(Saved entries)
···

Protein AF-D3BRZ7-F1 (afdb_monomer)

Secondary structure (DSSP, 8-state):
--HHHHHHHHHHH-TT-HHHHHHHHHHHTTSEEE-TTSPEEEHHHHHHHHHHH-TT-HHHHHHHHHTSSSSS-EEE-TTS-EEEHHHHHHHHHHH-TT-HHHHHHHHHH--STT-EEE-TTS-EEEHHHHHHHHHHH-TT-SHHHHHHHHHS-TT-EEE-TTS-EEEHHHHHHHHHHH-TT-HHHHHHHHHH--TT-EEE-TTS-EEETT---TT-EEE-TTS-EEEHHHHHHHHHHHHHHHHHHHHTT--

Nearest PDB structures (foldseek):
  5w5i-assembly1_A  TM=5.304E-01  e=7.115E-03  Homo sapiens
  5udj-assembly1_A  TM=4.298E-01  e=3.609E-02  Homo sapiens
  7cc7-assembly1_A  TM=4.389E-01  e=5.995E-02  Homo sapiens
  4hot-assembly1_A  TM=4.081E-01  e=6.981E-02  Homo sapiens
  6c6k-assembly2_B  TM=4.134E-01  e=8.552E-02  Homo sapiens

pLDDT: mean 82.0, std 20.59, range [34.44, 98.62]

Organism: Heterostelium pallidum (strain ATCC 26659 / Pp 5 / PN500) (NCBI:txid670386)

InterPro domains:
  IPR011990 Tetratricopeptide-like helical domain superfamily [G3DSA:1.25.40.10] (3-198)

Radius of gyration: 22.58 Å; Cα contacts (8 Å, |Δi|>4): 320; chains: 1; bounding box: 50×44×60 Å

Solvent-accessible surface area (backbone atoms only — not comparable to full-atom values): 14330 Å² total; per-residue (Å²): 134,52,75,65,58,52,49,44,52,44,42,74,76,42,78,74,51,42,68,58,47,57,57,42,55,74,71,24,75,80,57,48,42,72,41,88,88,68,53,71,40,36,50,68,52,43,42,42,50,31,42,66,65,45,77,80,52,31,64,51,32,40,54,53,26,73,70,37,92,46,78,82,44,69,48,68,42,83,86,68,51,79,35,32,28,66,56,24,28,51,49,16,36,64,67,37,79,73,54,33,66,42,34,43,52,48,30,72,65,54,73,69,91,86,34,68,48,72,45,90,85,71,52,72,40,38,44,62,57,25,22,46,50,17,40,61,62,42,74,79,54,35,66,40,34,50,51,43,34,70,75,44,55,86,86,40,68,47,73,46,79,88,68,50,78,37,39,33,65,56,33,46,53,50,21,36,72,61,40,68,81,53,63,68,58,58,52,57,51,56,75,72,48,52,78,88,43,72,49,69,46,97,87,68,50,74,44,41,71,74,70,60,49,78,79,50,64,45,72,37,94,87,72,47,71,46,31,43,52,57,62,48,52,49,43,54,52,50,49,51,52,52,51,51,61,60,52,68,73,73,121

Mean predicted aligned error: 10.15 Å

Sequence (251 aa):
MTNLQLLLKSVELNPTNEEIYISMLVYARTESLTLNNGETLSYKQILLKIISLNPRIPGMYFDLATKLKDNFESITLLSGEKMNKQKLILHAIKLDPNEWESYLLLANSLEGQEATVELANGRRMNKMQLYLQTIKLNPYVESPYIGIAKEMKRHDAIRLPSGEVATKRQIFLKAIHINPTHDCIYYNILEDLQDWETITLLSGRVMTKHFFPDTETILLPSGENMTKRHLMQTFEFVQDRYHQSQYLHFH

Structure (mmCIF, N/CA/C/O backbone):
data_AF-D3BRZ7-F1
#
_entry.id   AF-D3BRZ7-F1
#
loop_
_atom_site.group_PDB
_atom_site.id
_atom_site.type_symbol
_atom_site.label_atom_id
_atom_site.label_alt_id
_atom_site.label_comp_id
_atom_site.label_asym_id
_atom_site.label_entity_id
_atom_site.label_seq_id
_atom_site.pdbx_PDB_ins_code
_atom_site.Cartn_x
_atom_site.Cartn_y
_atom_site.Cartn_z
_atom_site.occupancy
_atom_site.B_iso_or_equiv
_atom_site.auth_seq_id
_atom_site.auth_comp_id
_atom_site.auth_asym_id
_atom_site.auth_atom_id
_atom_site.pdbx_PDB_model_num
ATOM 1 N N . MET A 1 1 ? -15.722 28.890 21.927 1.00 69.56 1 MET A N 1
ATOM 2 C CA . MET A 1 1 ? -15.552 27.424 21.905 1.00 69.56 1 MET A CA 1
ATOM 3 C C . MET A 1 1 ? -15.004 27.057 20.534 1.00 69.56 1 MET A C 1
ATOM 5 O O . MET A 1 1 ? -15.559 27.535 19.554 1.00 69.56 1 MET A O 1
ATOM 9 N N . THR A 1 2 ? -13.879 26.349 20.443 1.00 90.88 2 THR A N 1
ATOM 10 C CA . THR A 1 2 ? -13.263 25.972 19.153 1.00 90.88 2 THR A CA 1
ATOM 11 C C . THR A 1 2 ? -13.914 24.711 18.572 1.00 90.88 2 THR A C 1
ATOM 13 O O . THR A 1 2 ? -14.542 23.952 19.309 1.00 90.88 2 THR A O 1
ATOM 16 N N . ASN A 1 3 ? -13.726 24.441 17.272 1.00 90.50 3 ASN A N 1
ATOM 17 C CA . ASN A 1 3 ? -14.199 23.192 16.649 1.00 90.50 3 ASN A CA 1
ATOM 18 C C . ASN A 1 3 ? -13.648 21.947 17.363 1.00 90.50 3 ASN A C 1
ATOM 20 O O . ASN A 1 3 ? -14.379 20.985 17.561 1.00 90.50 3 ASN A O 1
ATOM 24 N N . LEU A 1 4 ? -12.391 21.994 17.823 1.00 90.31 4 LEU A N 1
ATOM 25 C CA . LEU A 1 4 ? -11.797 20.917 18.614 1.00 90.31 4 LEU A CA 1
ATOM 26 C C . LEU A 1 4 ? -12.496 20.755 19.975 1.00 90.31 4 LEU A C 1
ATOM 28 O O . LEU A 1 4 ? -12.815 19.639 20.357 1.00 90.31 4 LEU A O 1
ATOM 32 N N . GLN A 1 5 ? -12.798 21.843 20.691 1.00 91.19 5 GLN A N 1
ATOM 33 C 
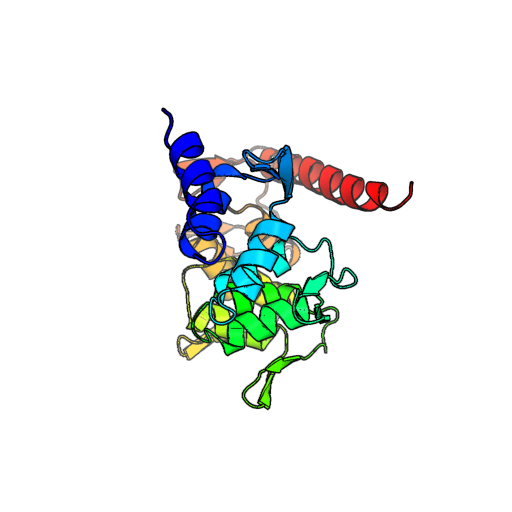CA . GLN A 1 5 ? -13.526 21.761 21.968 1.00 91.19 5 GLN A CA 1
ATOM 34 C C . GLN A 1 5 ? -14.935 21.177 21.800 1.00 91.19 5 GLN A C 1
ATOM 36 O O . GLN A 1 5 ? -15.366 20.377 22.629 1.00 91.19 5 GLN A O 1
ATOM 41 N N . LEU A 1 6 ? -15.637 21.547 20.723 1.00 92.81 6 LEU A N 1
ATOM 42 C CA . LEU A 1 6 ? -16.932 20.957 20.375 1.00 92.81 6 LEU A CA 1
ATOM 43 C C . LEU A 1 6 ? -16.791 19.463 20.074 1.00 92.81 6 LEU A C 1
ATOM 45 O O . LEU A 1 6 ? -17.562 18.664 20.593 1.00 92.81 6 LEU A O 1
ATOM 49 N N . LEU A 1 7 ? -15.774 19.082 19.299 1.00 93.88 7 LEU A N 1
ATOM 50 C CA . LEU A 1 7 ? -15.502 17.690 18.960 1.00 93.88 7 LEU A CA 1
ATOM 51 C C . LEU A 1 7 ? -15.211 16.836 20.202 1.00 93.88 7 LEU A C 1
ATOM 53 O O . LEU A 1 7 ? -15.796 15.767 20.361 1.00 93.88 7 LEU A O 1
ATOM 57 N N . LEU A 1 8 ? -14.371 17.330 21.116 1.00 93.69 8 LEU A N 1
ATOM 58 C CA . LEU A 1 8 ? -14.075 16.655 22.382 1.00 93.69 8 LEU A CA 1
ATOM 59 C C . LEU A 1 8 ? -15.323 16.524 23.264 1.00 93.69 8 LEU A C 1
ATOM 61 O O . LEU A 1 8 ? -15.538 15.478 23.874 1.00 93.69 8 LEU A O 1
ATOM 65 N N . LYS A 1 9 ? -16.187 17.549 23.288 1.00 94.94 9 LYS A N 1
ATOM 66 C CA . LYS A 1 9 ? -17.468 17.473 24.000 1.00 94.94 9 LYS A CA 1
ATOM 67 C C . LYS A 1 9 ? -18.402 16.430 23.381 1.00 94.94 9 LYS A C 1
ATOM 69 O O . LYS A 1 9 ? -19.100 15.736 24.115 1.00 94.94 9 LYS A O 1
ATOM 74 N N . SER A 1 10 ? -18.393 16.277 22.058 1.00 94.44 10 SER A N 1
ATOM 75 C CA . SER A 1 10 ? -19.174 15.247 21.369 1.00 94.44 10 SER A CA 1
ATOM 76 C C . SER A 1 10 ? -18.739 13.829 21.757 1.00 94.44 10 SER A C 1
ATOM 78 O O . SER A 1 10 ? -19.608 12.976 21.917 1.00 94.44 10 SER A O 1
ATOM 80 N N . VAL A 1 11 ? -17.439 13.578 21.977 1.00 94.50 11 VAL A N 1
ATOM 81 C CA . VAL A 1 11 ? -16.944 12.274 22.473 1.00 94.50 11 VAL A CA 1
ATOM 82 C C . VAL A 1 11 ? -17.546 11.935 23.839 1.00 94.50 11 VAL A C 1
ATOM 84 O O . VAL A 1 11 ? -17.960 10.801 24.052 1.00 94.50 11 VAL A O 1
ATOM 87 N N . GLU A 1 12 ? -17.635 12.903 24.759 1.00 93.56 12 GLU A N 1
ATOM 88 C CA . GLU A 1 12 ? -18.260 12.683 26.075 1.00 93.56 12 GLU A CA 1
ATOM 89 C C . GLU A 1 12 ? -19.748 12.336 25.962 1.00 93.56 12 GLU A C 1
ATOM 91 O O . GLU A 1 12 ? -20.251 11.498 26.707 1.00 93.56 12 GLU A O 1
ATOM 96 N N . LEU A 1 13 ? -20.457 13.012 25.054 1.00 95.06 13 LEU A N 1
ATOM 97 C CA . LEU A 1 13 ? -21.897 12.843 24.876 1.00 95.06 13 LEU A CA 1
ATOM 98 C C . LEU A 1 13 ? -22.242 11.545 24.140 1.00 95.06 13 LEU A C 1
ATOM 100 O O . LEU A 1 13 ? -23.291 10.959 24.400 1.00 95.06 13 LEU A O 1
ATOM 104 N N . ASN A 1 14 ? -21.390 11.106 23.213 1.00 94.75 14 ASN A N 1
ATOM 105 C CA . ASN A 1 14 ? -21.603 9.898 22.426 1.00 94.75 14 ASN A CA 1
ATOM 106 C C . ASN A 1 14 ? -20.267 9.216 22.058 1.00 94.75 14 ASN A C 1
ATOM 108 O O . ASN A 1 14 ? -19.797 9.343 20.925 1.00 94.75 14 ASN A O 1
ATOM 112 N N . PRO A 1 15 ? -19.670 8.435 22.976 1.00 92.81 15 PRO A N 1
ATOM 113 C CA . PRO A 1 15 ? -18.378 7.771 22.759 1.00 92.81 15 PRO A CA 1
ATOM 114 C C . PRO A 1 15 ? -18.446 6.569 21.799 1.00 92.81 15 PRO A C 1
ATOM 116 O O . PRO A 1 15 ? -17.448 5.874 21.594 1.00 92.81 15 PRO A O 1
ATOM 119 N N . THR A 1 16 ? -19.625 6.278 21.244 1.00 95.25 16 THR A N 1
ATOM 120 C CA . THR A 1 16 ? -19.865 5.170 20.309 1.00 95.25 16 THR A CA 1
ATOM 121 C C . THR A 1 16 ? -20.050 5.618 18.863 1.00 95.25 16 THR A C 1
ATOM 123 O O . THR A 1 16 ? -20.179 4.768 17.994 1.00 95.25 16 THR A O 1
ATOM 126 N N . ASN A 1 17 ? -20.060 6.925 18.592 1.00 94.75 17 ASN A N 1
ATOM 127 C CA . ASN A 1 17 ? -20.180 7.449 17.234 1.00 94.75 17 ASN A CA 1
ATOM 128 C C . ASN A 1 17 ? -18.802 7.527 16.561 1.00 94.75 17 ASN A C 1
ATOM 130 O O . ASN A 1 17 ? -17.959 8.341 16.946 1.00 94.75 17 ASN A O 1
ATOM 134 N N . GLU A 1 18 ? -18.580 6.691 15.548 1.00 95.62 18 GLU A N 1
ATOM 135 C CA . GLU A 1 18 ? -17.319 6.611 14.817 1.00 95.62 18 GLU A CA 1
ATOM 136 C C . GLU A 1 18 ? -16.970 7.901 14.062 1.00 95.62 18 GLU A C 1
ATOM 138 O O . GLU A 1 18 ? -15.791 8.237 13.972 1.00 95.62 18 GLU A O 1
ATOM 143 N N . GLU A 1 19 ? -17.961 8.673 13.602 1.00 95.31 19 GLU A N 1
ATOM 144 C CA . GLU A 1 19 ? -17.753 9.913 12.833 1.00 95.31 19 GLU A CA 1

···

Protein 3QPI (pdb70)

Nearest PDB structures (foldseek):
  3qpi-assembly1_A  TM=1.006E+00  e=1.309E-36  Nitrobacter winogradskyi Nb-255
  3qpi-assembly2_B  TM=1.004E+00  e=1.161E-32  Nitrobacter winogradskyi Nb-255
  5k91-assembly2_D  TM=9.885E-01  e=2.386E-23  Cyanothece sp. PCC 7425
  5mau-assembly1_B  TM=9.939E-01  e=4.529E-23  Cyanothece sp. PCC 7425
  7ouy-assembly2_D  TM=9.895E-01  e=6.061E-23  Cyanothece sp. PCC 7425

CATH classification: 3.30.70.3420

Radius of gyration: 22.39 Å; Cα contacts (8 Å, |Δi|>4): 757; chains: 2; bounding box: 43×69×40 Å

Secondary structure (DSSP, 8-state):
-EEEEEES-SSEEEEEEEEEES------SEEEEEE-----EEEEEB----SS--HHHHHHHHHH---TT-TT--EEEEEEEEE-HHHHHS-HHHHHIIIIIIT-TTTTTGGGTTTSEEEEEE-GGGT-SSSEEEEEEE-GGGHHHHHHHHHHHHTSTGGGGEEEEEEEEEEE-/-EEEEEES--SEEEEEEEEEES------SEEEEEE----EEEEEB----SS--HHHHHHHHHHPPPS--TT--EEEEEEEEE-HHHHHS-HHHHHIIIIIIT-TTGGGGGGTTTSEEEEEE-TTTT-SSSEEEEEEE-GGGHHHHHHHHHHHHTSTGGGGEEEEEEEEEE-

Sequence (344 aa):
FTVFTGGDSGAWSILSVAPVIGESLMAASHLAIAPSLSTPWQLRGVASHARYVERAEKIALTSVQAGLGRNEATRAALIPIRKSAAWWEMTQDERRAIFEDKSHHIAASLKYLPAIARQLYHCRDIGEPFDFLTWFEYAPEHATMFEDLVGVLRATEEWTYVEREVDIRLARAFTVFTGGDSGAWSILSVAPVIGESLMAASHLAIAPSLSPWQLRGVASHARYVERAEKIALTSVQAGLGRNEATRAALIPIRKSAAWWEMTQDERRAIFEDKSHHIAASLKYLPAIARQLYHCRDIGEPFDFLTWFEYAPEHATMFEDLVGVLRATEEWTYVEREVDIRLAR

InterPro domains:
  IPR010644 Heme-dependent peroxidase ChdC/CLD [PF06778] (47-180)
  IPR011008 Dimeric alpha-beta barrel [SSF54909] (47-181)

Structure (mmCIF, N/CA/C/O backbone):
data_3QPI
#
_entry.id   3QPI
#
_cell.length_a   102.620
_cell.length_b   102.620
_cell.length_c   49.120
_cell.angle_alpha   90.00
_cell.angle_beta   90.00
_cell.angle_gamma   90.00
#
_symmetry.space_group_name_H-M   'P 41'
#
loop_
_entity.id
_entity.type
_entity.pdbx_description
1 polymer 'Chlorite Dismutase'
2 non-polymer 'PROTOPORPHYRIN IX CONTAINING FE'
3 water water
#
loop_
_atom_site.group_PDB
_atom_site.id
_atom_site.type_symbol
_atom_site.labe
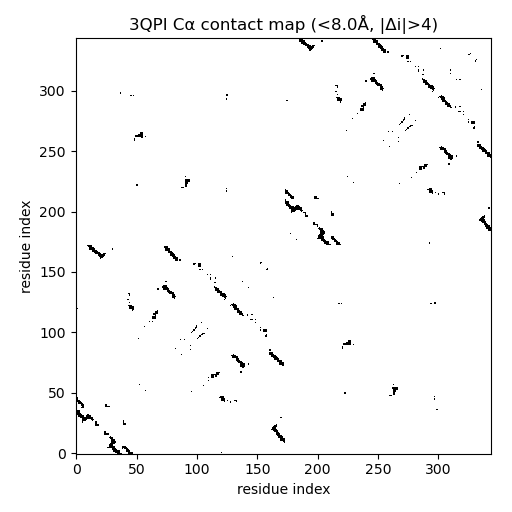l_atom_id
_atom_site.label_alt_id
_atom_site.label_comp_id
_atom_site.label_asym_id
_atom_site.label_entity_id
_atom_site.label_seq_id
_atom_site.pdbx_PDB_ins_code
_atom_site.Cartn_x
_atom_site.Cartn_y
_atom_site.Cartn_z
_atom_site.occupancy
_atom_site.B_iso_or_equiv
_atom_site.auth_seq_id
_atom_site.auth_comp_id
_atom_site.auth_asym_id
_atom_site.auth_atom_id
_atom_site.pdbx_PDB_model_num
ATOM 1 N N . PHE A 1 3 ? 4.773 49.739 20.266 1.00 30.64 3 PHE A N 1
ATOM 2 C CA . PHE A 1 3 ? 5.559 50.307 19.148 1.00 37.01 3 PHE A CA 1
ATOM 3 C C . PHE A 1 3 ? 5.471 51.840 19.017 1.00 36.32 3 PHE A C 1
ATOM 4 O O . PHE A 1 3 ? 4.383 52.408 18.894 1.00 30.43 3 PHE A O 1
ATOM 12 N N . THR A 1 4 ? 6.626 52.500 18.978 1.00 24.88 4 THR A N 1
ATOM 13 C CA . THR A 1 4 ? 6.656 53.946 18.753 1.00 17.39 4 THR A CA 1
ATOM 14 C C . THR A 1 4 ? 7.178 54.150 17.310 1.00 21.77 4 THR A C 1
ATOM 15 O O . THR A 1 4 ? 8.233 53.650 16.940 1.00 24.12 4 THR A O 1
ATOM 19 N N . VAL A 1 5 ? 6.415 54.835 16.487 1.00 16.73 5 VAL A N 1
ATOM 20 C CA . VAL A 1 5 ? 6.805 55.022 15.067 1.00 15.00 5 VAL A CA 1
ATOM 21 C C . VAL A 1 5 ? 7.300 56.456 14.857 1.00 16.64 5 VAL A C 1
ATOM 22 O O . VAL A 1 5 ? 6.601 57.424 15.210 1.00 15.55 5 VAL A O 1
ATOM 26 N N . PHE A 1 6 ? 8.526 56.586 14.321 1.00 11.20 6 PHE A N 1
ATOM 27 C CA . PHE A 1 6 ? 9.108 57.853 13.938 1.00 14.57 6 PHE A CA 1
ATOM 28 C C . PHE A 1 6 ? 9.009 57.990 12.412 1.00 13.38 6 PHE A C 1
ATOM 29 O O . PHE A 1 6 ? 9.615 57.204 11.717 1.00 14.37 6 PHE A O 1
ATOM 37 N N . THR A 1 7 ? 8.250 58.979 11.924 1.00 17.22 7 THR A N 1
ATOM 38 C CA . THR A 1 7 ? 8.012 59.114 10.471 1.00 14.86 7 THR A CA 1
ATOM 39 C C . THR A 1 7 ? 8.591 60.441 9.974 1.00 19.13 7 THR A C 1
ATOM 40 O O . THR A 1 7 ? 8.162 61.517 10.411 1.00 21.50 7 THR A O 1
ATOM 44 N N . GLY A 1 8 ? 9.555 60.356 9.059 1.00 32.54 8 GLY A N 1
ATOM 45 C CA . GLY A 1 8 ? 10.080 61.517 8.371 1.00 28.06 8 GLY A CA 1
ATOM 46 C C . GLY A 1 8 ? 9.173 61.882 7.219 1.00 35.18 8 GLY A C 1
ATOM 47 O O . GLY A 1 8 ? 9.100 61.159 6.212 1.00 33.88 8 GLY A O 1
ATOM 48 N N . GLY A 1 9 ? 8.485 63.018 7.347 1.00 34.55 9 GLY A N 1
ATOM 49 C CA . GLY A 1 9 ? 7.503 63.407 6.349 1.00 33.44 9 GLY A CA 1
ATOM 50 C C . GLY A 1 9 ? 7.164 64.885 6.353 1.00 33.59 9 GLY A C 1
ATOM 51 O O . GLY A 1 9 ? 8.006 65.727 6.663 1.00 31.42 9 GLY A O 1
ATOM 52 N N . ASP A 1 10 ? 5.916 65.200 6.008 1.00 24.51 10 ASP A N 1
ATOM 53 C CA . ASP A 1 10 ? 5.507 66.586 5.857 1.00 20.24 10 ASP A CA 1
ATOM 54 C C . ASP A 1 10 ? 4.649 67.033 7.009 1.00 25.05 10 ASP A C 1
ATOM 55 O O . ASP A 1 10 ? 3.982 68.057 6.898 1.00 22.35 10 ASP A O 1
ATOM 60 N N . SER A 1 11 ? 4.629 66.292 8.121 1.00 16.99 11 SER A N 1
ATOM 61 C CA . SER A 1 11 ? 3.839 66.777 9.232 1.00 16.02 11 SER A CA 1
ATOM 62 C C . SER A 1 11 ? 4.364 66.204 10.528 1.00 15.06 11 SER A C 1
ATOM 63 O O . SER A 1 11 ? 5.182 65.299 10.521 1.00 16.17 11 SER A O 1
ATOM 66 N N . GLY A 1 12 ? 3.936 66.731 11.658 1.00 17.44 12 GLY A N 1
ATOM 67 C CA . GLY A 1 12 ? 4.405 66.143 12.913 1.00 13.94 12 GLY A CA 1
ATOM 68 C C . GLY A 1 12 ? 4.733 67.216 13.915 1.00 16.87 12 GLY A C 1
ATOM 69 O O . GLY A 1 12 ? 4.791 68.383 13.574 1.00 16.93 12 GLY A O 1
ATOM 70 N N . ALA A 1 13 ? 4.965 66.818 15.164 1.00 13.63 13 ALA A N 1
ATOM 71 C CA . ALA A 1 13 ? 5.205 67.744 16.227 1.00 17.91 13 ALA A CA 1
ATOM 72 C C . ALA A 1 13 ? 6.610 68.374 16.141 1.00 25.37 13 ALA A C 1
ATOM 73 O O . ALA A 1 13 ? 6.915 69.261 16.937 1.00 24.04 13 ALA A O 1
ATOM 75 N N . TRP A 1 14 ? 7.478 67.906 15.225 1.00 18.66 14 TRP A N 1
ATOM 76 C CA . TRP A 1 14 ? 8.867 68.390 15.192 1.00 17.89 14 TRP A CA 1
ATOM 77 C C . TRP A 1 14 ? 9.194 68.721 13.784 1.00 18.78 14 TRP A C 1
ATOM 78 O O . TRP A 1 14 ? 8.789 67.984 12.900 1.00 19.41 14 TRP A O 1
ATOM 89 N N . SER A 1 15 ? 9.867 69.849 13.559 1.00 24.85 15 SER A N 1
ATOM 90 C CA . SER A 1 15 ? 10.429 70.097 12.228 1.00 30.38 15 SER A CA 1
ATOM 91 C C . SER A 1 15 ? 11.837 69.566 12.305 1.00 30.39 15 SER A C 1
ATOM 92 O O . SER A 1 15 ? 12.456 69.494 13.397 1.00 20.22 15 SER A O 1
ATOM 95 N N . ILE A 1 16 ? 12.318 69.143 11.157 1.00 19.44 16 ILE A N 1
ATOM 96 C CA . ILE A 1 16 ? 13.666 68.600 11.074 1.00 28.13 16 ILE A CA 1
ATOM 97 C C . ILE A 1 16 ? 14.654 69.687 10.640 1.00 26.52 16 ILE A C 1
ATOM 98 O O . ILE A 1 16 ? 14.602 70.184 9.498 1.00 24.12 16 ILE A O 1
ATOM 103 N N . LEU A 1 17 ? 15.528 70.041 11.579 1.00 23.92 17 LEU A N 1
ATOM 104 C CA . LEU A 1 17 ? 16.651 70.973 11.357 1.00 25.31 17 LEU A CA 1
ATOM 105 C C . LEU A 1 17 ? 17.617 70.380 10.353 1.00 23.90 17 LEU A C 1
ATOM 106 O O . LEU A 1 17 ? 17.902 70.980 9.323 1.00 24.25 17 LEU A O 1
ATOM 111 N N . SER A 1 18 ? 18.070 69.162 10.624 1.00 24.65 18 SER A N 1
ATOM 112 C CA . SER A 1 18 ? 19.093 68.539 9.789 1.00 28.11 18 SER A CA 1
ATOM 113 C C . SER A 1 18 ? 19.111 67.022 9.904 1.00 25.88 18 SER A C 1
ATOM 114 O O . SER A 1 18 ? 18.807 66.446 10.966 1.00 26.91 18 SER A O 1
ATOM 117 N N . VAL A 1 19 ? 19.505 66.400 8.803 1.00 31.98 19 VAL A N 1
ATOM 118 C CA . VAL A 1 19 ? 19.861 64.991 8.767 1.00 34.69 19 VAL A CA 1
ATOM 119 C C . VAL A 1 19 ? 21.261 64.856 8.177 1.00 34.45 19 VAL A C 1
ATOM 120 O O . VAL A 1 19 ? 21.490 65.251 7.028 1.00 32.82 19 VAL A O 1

···

** Activity **
Send back an exact copy of only the lines from the line with "ATOM 105 C CA" up to and including the line with "ATOM 108 O O" in the data above.

** Answer space **
ATOM 105 C CA . ASN A 1 14 ? -21.603 9.898 22.426 1.00 94.75 14 ASN A CA 1
ATOM 106 C C . ASN A 1 14 ? -20.267 9.216 22.058 1.00 94.75 14 ASN A C 1
ATOM 108 O O . ASN A 1 14 ? -19.797 9.343 20.925 1.00 94.75 14 ASN A O 1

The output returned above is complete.